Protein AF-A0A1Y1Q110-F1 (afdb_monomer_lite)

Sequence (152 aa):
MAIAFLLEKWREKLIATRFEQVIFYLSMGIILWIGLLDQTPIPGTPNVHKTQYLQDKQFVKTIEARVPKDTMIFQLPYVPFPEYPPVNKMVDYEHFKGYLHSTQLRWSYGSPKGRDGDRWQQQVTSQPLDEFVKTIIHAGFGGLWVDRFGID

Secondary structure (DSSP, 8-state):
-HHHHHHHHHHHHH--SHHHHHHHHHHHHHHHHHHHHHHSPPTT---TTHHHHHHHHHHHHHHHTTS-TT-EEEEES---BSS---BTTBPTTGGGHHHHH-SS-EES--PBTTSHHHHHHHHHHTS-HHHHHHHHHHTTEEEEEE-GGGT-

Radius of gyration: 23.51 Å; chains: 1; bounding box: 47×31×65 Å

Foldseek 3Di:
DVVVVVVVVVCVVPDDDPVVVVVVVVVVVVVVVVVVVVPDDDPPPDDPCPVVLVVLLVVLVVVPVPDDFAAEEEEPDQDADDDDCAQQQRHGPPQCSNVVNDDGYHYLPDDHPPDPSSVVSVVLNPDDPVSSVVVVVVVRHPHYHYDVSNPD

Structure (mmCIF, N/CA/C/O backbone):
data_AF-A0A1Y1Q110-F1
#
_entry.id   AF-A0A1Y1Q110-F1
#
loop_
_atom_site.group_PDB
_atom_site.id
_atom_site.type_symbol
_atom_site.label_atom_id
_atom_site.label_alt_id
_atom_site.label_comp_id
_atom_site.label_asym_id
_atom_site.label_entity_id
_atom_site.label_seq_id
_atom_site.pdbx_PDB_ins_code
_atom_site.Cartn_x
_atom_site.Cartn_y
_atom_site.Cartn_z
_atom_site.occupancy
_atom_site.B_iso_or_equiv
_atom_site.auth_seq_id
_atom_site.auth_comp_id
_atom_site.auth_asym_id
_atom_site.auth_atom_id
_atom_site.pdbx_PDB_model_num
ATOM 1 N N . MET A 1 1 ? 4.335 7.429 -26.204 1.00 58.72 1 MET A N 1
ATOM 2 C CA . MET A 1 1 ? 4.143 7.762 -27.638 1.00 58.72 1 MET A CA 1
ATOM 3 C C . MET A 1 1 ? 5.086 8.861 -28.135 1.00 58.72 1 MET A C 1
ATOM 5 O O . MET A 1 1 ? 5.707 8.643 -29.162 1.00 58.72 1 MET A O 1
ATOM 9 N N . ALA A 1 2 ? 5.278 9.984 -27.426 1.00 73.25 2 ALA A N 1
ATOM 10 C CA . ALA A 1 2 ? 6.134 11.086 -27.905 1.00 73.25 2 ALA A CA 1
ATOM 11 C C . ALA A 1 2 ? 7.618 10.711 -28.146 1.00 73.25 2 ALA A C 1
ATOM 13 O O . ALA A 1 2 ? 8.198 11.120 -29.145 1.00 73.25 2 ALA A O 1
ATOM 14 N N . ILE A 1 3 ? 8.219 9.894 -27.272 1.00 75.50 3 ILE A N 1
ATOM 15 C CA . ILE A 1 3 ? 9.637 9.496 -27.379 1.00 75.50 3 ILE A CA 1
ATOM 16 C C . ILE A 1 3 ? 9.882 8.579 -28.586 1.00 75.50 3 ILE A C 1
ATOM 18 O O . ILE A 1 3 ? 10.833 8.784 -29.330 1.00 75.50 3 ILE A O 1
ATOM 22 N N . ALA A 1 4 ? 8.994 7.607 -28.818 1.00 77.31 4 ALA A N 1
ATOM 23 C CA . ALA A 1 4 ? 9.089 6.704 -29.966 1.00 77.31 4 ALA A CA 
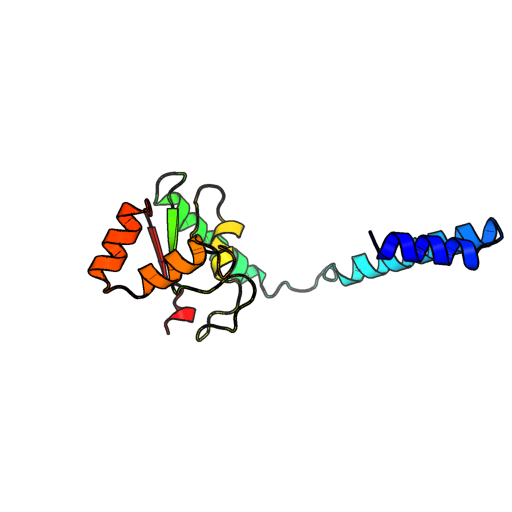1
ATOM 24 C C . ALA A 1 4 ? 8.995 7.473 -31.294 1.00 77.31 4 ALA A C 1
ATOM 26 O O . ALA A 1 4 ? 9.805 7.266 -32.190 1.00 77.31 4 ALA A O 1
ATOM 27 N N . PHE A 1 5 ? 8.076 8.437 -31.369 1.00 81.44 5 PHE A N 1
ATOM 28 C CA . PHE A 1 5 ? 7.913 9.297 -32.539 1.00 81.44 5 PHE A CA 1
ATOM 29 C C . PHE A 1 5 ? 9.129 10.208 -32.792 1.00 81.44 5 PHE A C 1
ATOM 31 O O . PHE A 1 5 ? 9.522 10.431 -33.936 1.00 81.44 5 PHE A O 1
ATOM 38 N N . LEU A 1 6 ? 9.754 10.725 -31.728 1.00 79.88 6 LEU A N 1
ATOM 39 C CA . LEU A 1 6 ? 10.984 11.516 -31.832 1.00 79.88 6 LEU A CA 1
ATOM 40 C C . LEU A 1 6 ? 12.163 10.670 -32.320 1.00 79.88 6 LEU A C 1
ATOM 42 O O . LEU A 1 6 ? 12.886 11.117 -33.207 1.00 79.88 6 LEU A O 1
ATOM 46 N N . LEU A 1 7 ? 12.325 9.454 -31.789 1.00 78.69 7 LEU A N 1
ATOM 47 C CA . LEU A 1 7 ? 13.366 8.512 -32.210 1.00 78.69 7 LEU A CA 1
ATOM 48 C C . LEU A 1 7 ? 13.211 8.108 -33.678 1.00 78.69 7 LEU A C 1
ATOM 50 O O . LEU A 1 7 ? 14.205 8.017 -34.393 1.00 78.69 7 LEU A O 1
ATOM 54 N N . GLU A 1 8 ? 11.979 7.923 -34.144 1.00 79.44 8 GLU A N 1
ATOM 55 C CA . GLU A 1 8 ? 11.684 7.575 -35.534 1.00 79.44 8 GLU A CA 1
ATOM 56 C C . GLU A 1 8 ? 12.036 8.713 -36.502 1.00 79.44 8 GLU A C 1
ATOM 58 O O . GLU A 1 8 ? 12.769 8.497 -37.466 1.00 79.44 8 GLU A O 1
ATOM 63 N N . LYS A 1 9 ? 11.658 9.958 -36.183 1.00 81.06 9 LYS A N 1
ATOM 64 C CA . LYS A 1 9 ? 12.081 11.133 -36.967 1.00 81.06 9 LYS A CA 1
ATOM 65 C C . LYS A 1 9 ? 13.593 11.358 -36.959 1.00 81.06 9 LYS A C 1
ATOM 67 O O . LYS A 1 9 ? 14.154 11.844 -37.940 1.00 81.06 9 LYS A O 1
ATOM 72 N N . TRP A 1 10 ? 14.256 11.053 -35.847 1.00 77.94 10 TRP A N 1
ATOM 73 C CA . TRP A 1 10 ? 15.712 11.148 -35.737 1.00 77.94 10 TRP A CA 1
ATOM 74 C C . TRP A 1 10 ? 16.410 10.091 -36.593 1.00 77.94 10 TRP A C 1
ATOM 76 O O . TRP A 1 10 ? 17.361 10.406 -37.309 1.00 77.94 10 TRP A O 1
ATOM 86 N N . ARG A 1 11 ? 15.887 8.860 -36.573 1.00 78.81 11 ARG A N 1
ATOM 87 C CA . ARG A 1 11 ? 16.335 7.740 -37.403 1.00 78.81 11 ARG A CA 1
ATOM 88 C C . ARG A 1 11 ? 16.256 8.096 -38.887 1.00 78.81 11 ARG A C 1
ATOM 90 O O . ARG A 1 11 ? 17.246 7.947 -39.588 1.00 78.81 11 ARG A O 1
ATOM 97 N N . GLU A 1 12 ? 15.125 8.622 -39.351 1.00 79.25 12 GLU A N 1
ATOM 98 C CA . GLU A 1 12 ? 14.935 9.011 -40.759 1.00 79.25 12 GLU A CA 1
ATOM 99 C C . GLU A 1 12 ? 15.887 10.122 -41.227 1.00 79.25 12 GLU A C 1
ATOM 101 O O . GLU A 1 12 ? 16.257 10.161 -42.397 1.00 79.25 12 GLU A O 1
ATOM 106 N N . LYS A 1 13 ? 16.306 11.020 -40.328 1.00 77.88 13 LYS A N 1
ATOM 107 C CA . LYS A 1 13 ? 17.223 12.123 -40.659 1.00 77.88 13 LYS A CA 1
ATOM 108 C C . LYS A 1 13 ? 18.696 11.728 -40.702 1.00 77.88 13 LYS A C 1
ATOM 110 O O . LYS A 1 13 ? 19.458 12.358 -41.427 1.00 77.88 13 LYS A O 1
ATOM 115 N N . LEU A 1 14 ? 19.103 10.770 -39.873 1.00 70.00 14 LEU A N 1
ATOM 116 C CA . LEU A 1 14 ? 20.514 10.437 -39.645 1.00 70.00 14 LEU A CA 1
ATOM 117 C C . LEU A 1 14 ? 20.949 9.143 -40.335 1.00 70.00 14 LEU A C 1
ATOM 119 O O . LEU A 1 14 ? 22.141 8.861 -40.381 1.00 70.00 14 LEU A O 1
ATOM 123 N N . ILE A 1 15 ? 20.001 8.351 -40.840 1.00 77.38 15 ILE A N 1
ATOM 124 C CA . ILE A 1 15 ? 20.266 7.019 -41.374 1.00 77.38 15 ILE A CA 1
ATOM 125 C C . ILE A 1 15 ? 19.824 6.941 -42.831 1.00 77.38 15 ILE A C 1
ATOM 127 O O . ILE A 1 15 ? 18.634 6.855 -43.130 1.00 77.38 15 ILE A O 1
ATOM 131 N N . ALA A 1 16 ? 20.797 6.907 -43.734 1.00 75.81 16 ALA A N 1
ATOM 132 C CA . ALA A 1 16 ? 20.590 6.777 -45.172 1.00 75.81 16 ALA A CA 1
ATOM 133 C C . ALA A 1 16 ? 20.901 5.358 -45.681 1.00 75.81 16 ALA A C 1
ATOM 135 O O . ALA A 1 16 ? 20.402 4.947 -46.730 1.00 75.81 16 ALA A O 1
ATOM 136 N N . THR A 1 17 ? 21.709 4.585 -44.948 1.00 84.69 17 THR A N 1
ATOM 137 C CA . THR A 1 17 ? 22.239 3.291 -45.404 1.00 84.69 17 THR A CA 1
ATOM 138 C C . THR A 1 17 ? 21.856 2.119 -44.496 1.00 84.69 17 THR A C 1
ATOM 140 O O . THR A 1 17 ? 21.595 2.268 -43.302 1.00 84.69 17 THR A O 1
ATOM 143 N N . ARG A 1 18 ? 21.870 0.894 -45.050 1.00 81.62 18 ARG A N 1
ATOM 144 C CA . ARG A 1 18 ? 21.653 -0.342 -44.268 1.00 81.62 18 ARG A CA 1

+++

● What is being asked
Everything from the line containing "ATOM 117 C C" through the final line of the records is what you should print, exactly and with nothing added.

● Task solution
ATOM 117 C C . LEU A 1 14 ? 20.949 9.143 -40.335 1.00 70.00 14 LEU A C 1
ATOM 119 O O . LEU A 1 14 ? 22.141 8.861 -40.381 1.00 70.00 14 LEU A O 1
ATOM 123 N N . ILE A 1 15 ? 20.001 8.351 -40.840 1.00 77.38 15 ILE A N 1
ATOM 124 C CA . ILE A 1 15 ? 20.266 7.019 -41.374 1.00 77.38 15 ILE A CA 1
ATOM 125 C C . ILE A 1 15 ? 19.824 6.941 -42.831 1.00 77.38 15 ILE A C 1
ATOM 127 O O . ILE A 1 15 ? 18.634 6.855 -43.130 1.00 77.38 15 ILE A O 1
ATOM 131 N N . ALA A 1 16 ? 20.797 6.907 -43.734 1.00 75.81 16 ALA A N 1
ATOM 132 C CA . ALA A 1 16 ? 20.590 6.777 -45.172 1.00 75.81 16 ALA A CA 1
ATOM 133 C C . ALA A 1 16 ? 20.901 5.358 -45.681 1.00 75.81 16 ALA A C 1
ATOM 135 O O . ALA A 1 16 ? 20.402 4.947 -46.730 1.00 75.81 16 ALA A O 1
ATOM 136 N N . THR A 1 17 ? 21.709 4.585 -44.948 1.00 84.69 17 THR A N 1
ATOM 137 C CA . THR A 1 17 ? 22.239 3.291 -45.404 1.00 84.69 17 THR A CA 1
ATOM 138 C C . THR A 1 17 ? 21.856 2.119 -44.496 1.00 84.69 17 THR A C 1
ATOM 140 O O . THR A 1 17 ? 21.595 2.268 -43.302 1.00 84.69 17 THR A O 1
ATOM 143 N N . ARG A 1 18 ? 21.870 0.894 -45.050 1.00 81.62 18 ARG A N 1
ATOM 144 C CA . ARG A 1 18 ? 21.653 -0.342 -44.268 1.00 81.62 18 ARG A CA 1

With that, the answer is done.